* _Exercise description_
Could you set down exactly the lines of the data below, starting at the one that holds "ATOM 17 C CA" and ending at the one that holds "ATOM 26 C CA", both included, and only those?

* _Entries provided_

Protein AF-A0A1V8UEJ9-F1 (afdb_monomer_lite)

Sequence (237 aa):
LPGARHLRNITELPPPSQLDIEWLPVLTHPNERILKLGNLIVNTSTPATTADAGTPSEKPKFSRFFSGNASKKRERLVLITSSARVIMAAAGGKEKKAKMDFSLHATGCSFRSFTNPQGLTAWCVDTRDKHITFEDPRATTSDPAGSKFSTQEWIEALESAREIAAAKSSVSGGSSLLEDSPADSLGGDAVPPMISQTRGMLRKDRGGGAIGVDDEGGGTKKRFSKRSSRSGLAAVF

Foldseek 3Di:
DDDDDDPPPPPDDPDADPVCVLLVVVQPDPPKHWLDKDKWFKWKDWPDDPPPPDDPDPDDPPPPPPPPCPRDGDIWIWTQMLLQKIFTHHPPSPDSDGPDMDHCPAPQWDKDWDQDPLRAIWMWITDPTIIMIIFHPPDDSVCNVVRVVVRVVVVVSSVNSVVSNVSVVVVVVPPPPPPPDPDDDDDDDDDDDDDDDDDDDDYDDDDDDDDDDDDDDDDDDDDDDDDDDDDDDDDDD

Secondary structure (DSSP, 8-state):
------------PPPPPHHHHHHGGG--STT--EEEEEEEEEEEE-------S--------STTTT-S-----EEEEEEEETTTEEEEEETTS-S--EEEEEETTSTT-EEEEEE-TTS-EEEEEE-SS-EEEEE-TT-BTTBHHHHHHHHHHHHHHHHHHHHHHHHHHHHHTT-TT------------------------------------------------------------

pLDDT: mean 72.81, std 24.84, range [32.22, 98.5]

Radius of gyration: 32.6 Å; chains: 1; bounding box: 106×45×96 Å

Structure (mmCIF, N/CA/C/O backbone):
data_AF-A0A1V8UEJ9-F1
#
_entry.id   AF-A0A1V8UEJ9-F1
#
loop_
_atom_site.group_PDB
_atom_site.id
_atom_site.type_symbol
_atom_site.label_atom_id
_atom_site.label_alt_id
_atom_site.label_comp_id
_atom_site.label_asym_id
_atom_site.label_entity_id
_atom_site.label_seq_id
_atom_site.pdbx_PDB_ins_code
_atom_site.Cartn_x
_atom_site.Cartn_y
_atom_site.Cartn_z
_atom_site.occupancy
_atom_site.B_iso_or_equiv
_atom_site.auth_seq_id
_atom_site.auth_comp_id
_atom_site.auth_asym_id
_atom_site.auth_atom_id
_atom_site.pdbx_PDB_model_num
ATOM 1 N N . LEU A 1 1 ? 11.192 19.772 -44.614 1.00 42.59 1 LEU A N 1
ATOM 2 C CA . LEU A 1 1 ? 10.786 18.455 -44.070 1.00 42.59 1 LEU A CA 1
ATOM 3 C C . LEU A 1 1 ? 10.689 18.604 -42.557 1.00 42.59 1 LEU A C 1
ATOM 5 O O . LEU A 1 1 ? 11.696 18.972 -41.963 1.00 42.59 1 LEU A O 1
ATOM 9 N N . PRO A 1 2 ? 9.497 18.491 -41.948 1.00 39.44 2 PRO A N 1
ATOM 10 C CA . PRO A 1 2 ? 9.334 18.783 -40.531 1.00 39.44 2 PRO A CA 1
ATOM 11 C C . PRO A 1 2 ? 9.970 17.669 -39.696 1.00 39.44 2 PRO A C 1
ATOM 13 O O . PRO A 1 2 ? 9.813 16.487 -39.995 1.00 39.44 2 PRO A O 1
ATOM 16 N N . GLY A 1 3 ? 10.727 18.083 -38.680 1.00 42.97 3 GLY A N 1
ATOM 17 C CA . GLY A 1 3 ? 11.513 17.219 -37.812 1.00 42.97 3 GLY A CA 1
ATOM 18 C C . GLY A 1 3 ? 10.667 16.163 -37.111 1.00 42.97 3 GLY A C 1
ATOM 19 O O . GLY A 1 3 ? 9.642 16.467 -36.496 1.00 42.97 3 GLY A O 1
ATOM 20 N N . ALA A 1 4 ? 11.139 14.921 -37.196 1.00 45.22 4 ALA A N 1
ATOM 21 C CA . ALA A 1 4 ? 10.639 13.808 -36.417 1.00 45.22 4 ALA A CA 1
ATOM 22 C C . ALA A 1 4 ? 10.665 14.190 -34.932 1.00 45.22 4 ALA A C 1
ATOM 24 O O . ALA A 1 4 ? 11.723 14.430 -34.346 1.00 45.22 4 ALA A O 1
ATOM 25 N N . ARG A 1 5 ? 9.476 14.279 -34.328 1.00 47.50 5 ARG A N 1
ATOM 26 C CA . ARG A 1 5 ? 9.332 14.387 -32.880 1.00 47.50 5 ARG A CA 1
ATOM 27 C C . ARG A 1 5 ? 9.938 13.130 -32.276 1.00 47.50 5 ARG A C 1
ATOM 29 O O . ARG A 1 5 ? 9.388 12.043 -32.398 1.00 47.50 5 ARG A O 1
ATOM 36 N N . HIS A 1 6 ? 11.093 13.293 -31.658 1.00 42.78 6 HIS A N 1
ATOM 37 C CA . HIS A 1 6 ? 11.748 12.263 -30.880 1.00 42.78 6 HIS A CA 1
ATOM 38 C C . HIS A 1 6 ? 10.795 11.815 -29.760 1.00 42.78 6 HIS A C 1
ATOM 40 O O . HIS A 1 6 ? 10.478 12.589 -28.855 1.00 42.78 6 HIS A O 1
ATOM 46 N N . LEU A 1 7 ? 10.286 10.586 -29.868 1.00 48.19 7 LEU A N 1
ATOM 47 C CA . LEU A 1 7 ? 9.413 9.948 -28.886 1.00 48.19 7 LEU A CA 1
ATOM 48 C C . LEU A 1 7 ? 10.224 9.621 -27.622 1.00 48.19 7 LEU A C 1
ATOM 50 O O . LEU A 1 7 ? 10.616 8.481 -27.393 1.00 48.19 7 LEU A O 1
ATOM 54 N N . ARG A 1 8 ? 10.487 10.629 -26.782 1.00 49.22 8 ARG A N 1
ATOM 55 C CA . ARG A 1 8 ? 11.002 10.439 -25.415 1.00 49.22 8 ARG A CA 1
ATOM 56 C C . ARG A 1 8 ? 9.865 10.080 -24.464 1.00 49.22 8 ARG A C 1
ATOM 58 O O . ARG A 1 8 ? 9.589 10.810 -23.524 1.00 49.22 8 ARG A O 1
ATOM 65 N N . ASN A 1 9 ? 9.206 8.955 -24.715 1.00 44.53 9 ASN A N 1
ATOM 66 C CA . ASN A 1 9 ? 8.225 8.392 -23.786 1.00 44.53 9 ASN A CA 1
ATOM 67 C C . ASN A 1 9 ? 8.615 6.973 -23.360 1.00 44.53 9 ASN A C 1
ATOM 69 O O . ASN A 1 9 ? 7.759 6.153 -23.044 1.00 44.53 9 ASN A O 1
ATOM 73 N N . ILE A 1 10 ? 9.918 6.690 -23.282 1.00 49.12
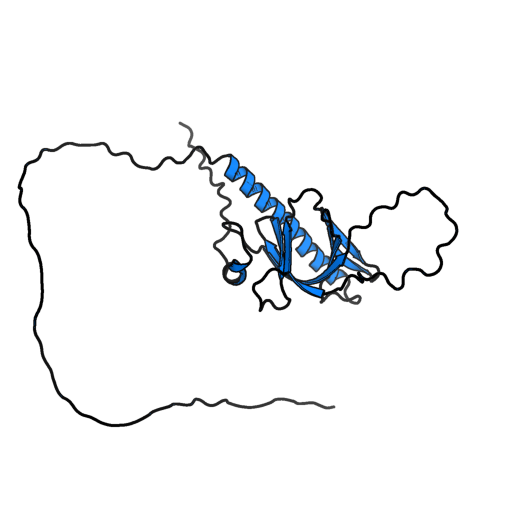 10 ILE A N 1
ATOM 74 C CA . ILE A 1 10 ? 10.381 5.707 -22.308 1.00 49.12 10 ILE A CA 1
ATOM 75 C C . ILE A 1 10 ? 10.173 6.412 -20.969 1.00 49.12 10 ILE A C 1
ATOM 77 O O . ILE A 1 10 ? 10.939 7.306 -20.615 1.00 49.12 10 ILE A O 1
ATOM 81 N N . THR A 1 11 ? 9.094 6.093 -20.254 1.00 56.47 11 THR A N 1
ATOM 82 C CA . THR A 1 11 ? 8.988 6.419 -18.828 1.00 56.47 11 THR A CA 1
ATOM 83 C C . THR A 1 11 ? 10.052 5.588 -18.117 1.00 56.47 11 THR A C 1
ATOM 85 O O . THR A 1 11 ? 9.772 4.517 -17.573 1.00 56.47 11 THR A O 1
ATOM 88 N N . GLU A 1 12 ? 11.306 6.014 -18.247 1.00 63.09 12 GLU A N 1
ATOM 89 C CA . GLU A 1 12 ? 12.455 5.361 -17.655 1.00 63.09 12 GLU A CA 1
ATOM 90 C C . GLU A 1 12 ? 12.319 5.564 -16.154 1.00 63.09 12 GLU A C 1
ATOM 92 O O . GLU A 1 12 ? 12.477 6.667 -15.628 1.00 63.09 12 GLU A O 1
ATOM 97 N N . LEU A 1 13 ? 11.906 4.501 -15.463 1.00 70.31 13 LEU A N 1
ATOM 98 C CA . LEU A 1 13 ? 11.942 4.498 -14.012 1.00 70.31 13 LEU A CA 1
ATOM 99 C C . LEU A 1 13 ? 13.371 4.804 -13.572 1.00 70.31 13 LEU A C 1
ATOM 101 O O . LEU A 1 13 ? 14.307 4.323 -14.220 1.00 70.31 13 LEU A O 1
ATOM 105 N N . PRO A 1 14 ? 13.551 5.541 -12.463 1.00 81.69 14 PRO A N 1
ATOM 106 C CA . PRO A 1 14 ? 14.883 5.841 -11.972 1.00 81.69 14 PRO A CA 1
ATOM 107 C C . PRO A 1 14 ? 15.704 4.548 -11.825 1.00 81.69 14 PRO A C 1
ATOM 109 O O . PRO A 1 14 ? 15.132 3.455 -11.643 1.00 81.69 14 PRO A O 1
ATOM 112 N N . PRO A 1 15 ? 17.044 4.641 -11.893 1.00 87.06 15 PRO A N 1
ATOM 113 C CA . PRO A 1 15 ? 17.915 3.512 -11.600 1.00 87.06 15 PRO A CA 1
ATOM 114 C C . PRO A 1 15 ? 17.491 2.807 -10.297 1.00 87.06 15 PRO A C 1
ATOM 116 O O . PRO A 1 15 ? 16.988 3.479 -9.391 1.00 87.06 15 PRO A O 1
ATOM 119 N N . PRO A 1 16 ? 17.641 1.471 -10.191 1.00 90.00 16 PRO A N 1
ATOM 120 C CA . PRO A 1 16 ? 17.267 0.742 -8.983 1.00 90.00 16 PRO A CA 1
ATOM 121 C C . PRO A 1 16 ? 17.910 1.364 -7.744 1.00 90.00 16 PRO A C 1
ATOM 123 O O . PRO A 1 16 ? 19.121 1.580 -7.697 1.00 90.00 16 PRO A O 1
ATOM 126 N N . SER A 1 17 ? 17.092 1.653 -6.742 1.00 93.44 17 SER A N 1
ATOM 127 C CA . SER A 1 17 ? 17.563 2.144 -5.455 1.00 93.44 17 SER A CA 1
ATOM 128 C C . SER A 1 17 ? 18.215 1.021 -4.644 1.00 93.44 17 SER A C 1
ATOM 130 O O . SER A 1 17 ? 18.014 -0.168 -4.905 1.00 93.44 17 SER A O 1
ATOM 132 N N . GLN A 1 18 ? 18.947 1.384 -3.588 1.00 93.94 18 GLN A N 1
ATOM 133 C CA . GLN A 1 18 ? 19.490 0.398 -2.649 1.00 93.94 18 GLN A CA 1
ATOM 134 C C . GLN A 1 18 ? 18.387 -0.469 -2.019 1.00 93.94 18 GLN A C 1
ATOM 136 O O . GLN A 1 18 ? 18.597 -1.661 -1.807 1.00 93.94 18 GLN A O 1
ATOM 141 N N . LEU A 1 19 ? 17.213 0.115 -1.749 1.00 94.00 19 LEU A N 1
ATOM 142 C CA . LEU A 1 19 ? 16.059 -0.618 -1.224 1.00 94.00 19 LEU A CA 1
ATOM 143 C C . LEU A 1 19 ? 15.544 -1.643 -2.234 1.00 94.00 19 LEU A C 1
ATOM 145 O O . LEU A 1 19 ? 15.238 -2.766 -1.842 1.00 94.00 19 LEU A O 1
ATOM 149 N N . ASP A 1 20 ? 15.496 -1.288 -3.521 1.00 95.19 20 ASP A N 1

* _Task output_
ATOM 17 C CA . GLY A 1 3 ? 11.513 17.219 -37.812 1.00 42.97 3 GLY A CA 1
ATOM 18 C C . GLY A 1 3 ? 10.667 16.163 -37.111 1.00 42.97 3 GLY A C 1
ATOM 19 O O . GLY A 1 3 ? 9.642 16.467 -36.496 1.00 42.97 3 GLY A O 1
ATOM 20 N N . ALA A 1 4 ? 11.139 14.921 -37.196 1.00 45.22 4 ALA A N 1
ATOM 21 C CA . ALA A 1 4 ? 10.639 13.808 -36.417 1.00 45.22 4 ALA A CA 1
ATOM 22 C C . ALA A 1 4 ? 10.665 14.190 -34.932 1.00 45.22 4 ALA A C 1
ATOM 24 O O . ALA A 1 4 ? 11.723 14.430 -34.346 1.00 45.22 4 ALA A O 1
ATOM 25 N N . ARG A 1 5 ? 9.476 14.279 -34.328 1.00 47.50 5 ARG A N 1
ATOM 26 C CA . ARG A 1 5 ? 9.332 14.387 -32.880 1.00 47.50 5 ARG A CA 1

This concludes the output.